INTERPRETAÇÃO DE TEXTO - CRÔNICA: FUGA de FERNANDO SABINO

         FUGA  
         Mal o pai colocou o papel na máquina, o menino começou a empurrar uma cadeira pela sala, fazendo um barulho infernal. 
         − Para com esse barulho, meu filho - falou, sem se voltar. 
         Com três anos já sabia reagir como homem ao impacto das grandes injustiças paternas: não estava fazendo barulho, estava só empurrando uma cadeira. 
         − Pois então para de empurrar a cadeira. 
         −Eu vou embora - foi a resposta. 
         Distraído, o pai não reparou que ele juntava ação às palavras, no ato de juntar do chão suas coisinhas, enrolando-as num pedaço de pano. Era a sua bagagem: um caminhão de plástico com apenas três rodas, um resto de biscoito, uma chave (onde diabo meteram a chave da despensa? - a mãe mais tarde irá dizer), metade de uma tesourinha enferrujada, sua única arma para a grande aventura, um botão amarrado num barbante. 
         A calma que baixou então na sala era vagamente inquietante. De repente, o pai olhou ao redor e não viu o menino. Deu com a porta da rua aberta, correu até o portão: 
        − Viu um menino saindo desta casa? - gritou para o operário que descansava diante da obra do outro lado da rua, sentado no meio-fio. 

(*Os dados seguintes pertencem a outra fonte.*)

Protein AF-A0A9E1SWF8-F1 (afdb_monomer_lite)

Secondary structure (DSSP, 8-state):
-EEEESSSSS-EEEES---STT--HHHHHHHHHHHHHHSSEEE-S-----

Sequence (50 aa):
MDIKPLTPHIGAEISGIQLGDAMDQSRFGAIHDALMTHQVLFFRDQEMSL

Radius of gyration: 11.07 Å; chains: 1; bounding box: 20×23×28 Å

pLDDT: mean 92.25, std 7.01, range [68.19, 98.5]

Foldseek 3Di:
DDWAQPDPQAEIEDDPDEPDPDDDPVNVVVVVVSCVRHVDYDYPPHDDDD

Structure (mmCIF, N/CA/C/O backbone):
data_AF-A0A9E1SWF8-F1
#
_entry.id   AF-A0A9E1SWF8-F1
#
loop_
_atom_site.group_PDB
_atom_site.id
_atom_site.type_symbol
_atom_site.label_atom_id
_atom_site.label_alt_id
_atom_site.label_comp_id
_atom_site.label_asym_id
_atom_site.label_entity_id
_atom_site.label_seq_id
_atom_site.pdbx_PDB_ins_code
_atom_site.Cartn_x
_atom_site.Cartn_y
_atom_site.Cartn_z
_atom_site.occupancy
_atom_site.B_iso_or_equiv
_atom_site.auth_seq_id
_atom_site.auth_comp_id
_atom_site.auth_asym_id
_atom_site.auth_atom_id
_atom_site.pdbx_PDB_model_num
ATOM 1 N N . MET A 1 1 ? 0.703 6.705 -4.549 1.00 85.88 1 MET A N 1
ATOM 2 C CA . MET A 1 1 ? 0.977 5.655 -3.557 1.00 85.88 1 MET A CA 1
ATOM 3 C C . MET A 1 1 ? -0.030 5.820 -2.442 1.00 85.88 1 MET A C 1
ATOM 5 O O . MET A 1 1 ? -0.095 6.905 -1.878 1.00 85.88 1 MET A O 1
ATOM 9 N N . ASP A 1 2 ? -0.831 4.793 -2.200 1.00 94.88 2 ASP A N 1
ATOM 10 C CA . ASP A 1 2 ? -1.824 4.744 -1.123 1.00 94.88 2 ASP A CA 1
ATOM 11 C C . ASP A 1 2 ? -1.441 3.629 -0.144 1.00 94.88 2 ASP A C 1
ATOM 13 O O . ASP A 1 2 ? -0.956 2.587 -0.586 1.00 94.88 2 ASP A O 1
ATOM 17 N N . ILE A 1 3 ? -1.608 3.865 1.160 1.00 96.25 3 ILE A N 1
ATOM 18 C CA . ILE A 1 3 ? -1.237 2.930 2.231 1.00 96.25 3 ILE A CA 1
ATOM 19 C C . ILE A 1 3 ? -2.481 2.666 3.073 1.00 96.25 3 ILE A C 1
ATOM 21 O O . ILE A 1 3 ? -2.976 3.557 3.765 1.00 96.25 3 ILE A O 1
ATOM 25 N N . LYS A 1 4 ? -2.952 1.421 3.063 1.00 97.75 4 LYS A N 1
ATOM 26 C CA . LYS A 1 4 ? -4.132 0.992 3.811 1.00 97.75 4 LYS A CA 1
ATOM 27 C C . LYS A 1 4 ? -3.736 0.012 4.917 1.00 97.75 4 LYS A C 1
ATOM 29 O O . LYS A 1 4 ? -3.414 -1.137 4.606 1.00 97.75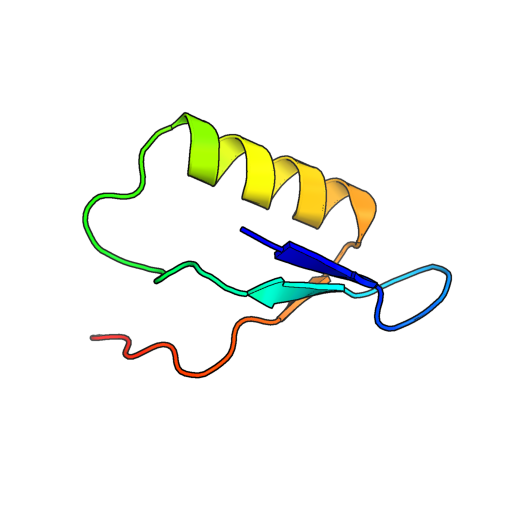 4 LYS A O 1
ATOM 34 N N . PRO A 1 5 ? -3.790 0.410 6.202 1.00 97.56 5 PRO A N 1
ATOM 35 C CA . PRO A 1 5 ? -3.591 -0.517 7.312 1.00 97.56 5 PRO A CA 1
ATOM 36 C C . PRO A 1 5 ? -4.596 -1.672 7.252 1.00 97.56 5 PRO A C 1
ATOM 38 O O . PRO A 1 5 ? -5.787 -1.459 7.014 1.00 97.56 5 PRO A O 1
ATOM 41 N N . LEU A 1 6 ? -4.117 -2.895 7.472 1.00 97.19 6 LEU A N 1
ATOM 42 C CA . LEU A 1 6 ? -4.952 -4.100 7.481 1.00 97.19 6 LEU A CA 1
ATOM 43 C C . LEU A 1 6 ? -5.457 -4.433 8.883 1.00 97.19 6 LEU A C 1
ATOM 45 O O . LEU A 1 6 ? -6.564 -4.946 9.044 1.00 97.19 6 LEU A O 1
ATOM 49 N N . THR A 1 7 ? -4.654 -4.129 9.901 1.00 95.38 7 THR A N 1
ATOM 50 C CA . THR A 1 7 ? -5.018 -4.276 11.311 1.00 95.38 7 THR A CA 1
ATOM 51 C C . THR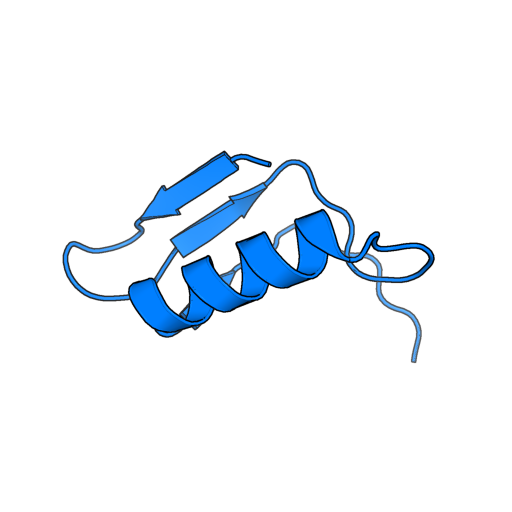 A 1 7 ? -4.557 -3.048 12.106 1.00 95.38 7 THR A C 1
ATOM 53 O O . THR A 1 7 ? -3.763 -2.257 11.592 1.00 95.38 7 THR A O 1
ATOM 56 N N . PRO A 1 8 ? -5.009 -2.873 13.363 1.00 94.38 8 PRO A N 1
ATOM 57 C CA . PRO A 1 8 ? -4.618 -1.721 14.179 1.00 94.38 8 PRO A CA 1
ATOM 58 C C . PRO A 1 8 ? -3.117 -1.617 14.487 1.00 94.38 8 PRO A C 1
ATOM 60 O O . PRO A 1 8 ? -2.646 -0.525 14.790 1.00 94.38 8 PRO A O 1
ATOM 63 N N . HIS A 1 9 ? -2.376 -2.732 14.453 1.00 93.06 9 HIS A N 1
ATOM 64 C CA . HIS A 1 9 ? -0.991 -2.780 14.943 1.00 93.06 9 HIS A CA 1
ATOM 65 C C . HIS A 1 9 ? 0.031 -3.289 13.925 1.00 93.06 9 HIS A C 1
ATOM 67 O O . HIS A 1 9 ? 1.211 -2.988 14.067 1.00 93.06 9 HIS A O 1
ATOM 73 N N . ILE A 1 10 ? -0.393 -4.060 12.922 1.00 97.12 10 ILE A N 1
ATOM 74 C CA . ILE A 1 10 ? 0.512 -4.675 11.948 1.00 97.12 10 ILE A CA 1
ATOM 75 C C . ILE A 1 10 ? -0.159 -4.826 10.580 1.00 97.12 10 ILE A C 1
ATOM 77 O O . ILE A 1 10 ? -1.353 -5.112 10.471 1.00 97.12 10 ILE A O 1
ATOM 81 N N . GLY A 1 11 ? 0.640 -4.689 9.532 1.00 97.88 11 GLY A N 1
ATOM 82 C CA . GLY A 1 11 ? 0.248 -4.944 8.158 1.00 97.88 11 GLY A CA 1
ATOM 83 C C . GLY A 1 11 ? -0.377 -3.739 7.476 1.00 97.88 11 GLY A C 1
ATOM 84 O O . GLY A 1 11 ? -1.311 -3.126 7.996 1.00 97.88 11 GLY A O 1
ATOM 85 N N . ALA A 1 12 ? 0.099 -3.448 6.269 1.00 98.50 12 ALA A N 1
ATOM 86 C CA . ALA A 1 12 ? -0.541 -2.512 5.356 1.00 98.50 12 ALA A CA 1
ATOM 87 C C . ALA A 1 12 ? -0.487 -3.022 3.912 1.00 98.50 12 ALA A C 1
ATOM 89 O O . ALA A 1 12 ? 0.489 -3.649 3.501 1.00 98.50 12 ALA A O 1
ATOM 90 N N . GLU A 1 13 ? -1.533 -2.746 3.141 1.00 97.94 13 GLU A N 1
ATOM 91 C CA . GLU A 1 13 ? -1.520 -2.899 1.687 1.00 97.94 13 GLU A CA 1
ATOM 92 C C . GLU A 1 13 ? -1.113 -1.570 1.047 1.00 97.94 13 GLU A C 1
ATOM 94 O O . GLU A 1 13 ? -1.646 -0.520 1.414 1.00 97.94 13 GLU A O 1
ATOM 99 N N . ILE A 1 14 ? -0.163 -1.613 0.112 1.00 96.62 14 ILE A N 1
ATOM 100 C CA . ILE A 1 14 ? 0.271 -0.446 -0.655 1.00 96.62 14 ILE A CA 1
ATOM 101 C C . ILE A 1 14 ? -0.173 -0.598 -2.106 1.00 96.62 14 ILE A C 1
ATOM 103 O O . ILE A 1 14 ? 0.100 -1.614 -2.748 1.00 96.62 14 ILE A O 1
ATOM 107 N N . SER A 1 15 ? -0.815 0.443 -2.635 1.00 94.81 15 SER A N 1
ATOM 108 C CA . SER A 1 15 ? -1.293 0.487 -4.018 1.00 94.81 15 SER A CA 1
ATOM 109 C C . SER A 1 15 ? -0.796 1.723 -4.782 1.00 94.81 15 SER A C 1
ATOM 111 O O . SER A 1 15 ? -0.264 2.691 -4.218 1.00 94.81 15 SER A O 1
ATOM 113 N N . GLY A 1 16 ? -0.939 1.682 -6.111 1.00 91.00 16 GLY A N 1
ATOM 114 C CA . GLY A 1 16 ? -0.496 2.753 -7.008 1.00 91.00 16 GLY A CA 1
ATOM 115 C C . GLY A 1 16 ? 1.022 2.813 -7.198 1.00 91.00 16 GLY A C 1
ATOM 116 O O . GLY A 1 16 ? 1.554 3.898 -7.450 1.00 91.00 16 GLY A O 1
ATOM 117 N N . ILE A 1 17 ? 1.709 1.676 -7.037 1.00 89.31 17 ILE A N 1
ATOM 118 C CA . ILE A 1 17 ? 3.133 1.505 -7.343 1.00 89.31 17 ILE A CA 1
ATOM 119 C C . ILE A 1 17 ? 3.361 0.178 -8.083 1.00 89.31 17 ILE A C 1
ATOM 121 O O . ILE A 1 17 ? 2.627 -0.781 -7.850 1.00 89.31 17 ILE A O 1
ATOM 125 N N . GLN A 1 18 ? 4.408 0.131 -8.911 1.00 90.12 18 GLN A N 1
ATOM 126 C CA . GLN A 1 18 ? 4.974 -1.106 -9.446 1.00 90.12 18 GLN A CA 1
ATOM 127 C C . GLN A 1 18 ? 6.370 -1.289 -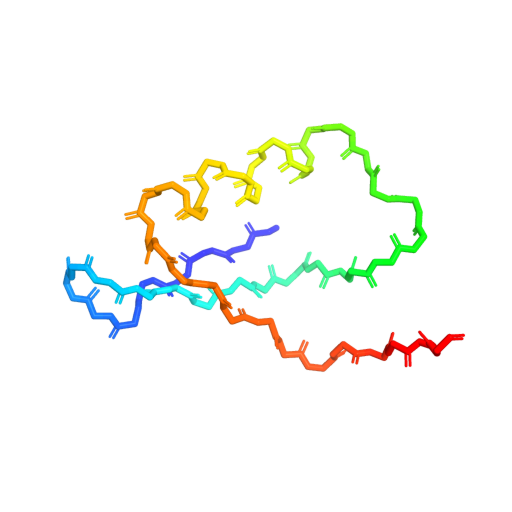8.848 1.00 90.12 18 GLN A C 1
ATOM 129 O O . GLN A 1 18 ? 7.190 -0.369 -8.906 1.00 90.12 18 GLN A O 1
ATOM 134 N N . LEU A 1 19 ? 6.615 -2.445 -8.244 1.00 89.06 19 LEU A N 1
ATOM 135 C CA . LEU A 1 19 ? 7.927 -2.869 -7.780 1.00 89.06 19 LEU A CA 1
ATOM 136 C C . LEU A 1 19 ? 8.741 -3.353 -8.981 1.00 89.06 19 LEU A C 1
ATOM 138 O O . LEU A 1 19 ? 8.224 -4.070 -9.834 1.00 89.06 19 LEU A O 1
ATOM 142 N N . GLY A 1 20 ? 10.010 -2.958 -9.041 1.00 83.50 20 GLY A N 1
ATOM 143 C CA . GLY A 1 20 ? 10.896 -3.270 -10.160 1.00 83.50 20 GLY A CA 1
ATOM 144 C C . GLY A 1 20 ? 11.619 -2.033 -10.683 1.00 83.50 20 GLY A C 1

       − Saiu agora mesmo com uma trouxinha - informou ele. 
      Correu até a esquina e teve tempo de vê-lo ao longe, caminhando cabisbaixo ao longo do muro. A trouxa, arrastada no chão, ia deixando pelo caminho alguns de seus pertences: o botão, o pedaço de biscoito e - saíra de casa prevenido - uma moeda de 1 cruzeiro. 
      Chamou-o mas ele apertou o passinho, abriu a correr em direção à avenida, como disposto a atirar-se diante do ônibus que surgia à distância. 
       − Meu filho, cuidado! 
      O ônibus deu uma freada brusca, uma guinada para a esquerda, os pneus cantaram no asfalto. O menino, assustado, arrepiou carreira. O pai precipitou-se e o arrebanhou com o braço como a um animalzinho:
       − Que susto que você me passou, meu filho! - e apertava-o contra o peito, comovido. 
       − Deixa eu descer, papai. Você está me machucando. Irresoluto, o pai pensava agora se não seria o caso de lhe dar umas palmadas: 
       −Machucando, é? Fazer uma coisa dessas com seu pai. 
       − Me larga. Eu quero ir embora. Trouxe-o para casa e o largou novamente na sala - tendo antes o cuidado de fechar a porta da rua e retirar a chave, como ele fizera com a da despensa. 
       − Fique aí quietinho, está ouvindo? Papai está trabalhando. 
       −Fico, mas vou empurrar esta cadeira. E o barulho recomeçou.
SABINO, Fernando. As melhores crônicas. Rio de Janeiro: Record, 1986 

1.Quais são os personagens principais do texto?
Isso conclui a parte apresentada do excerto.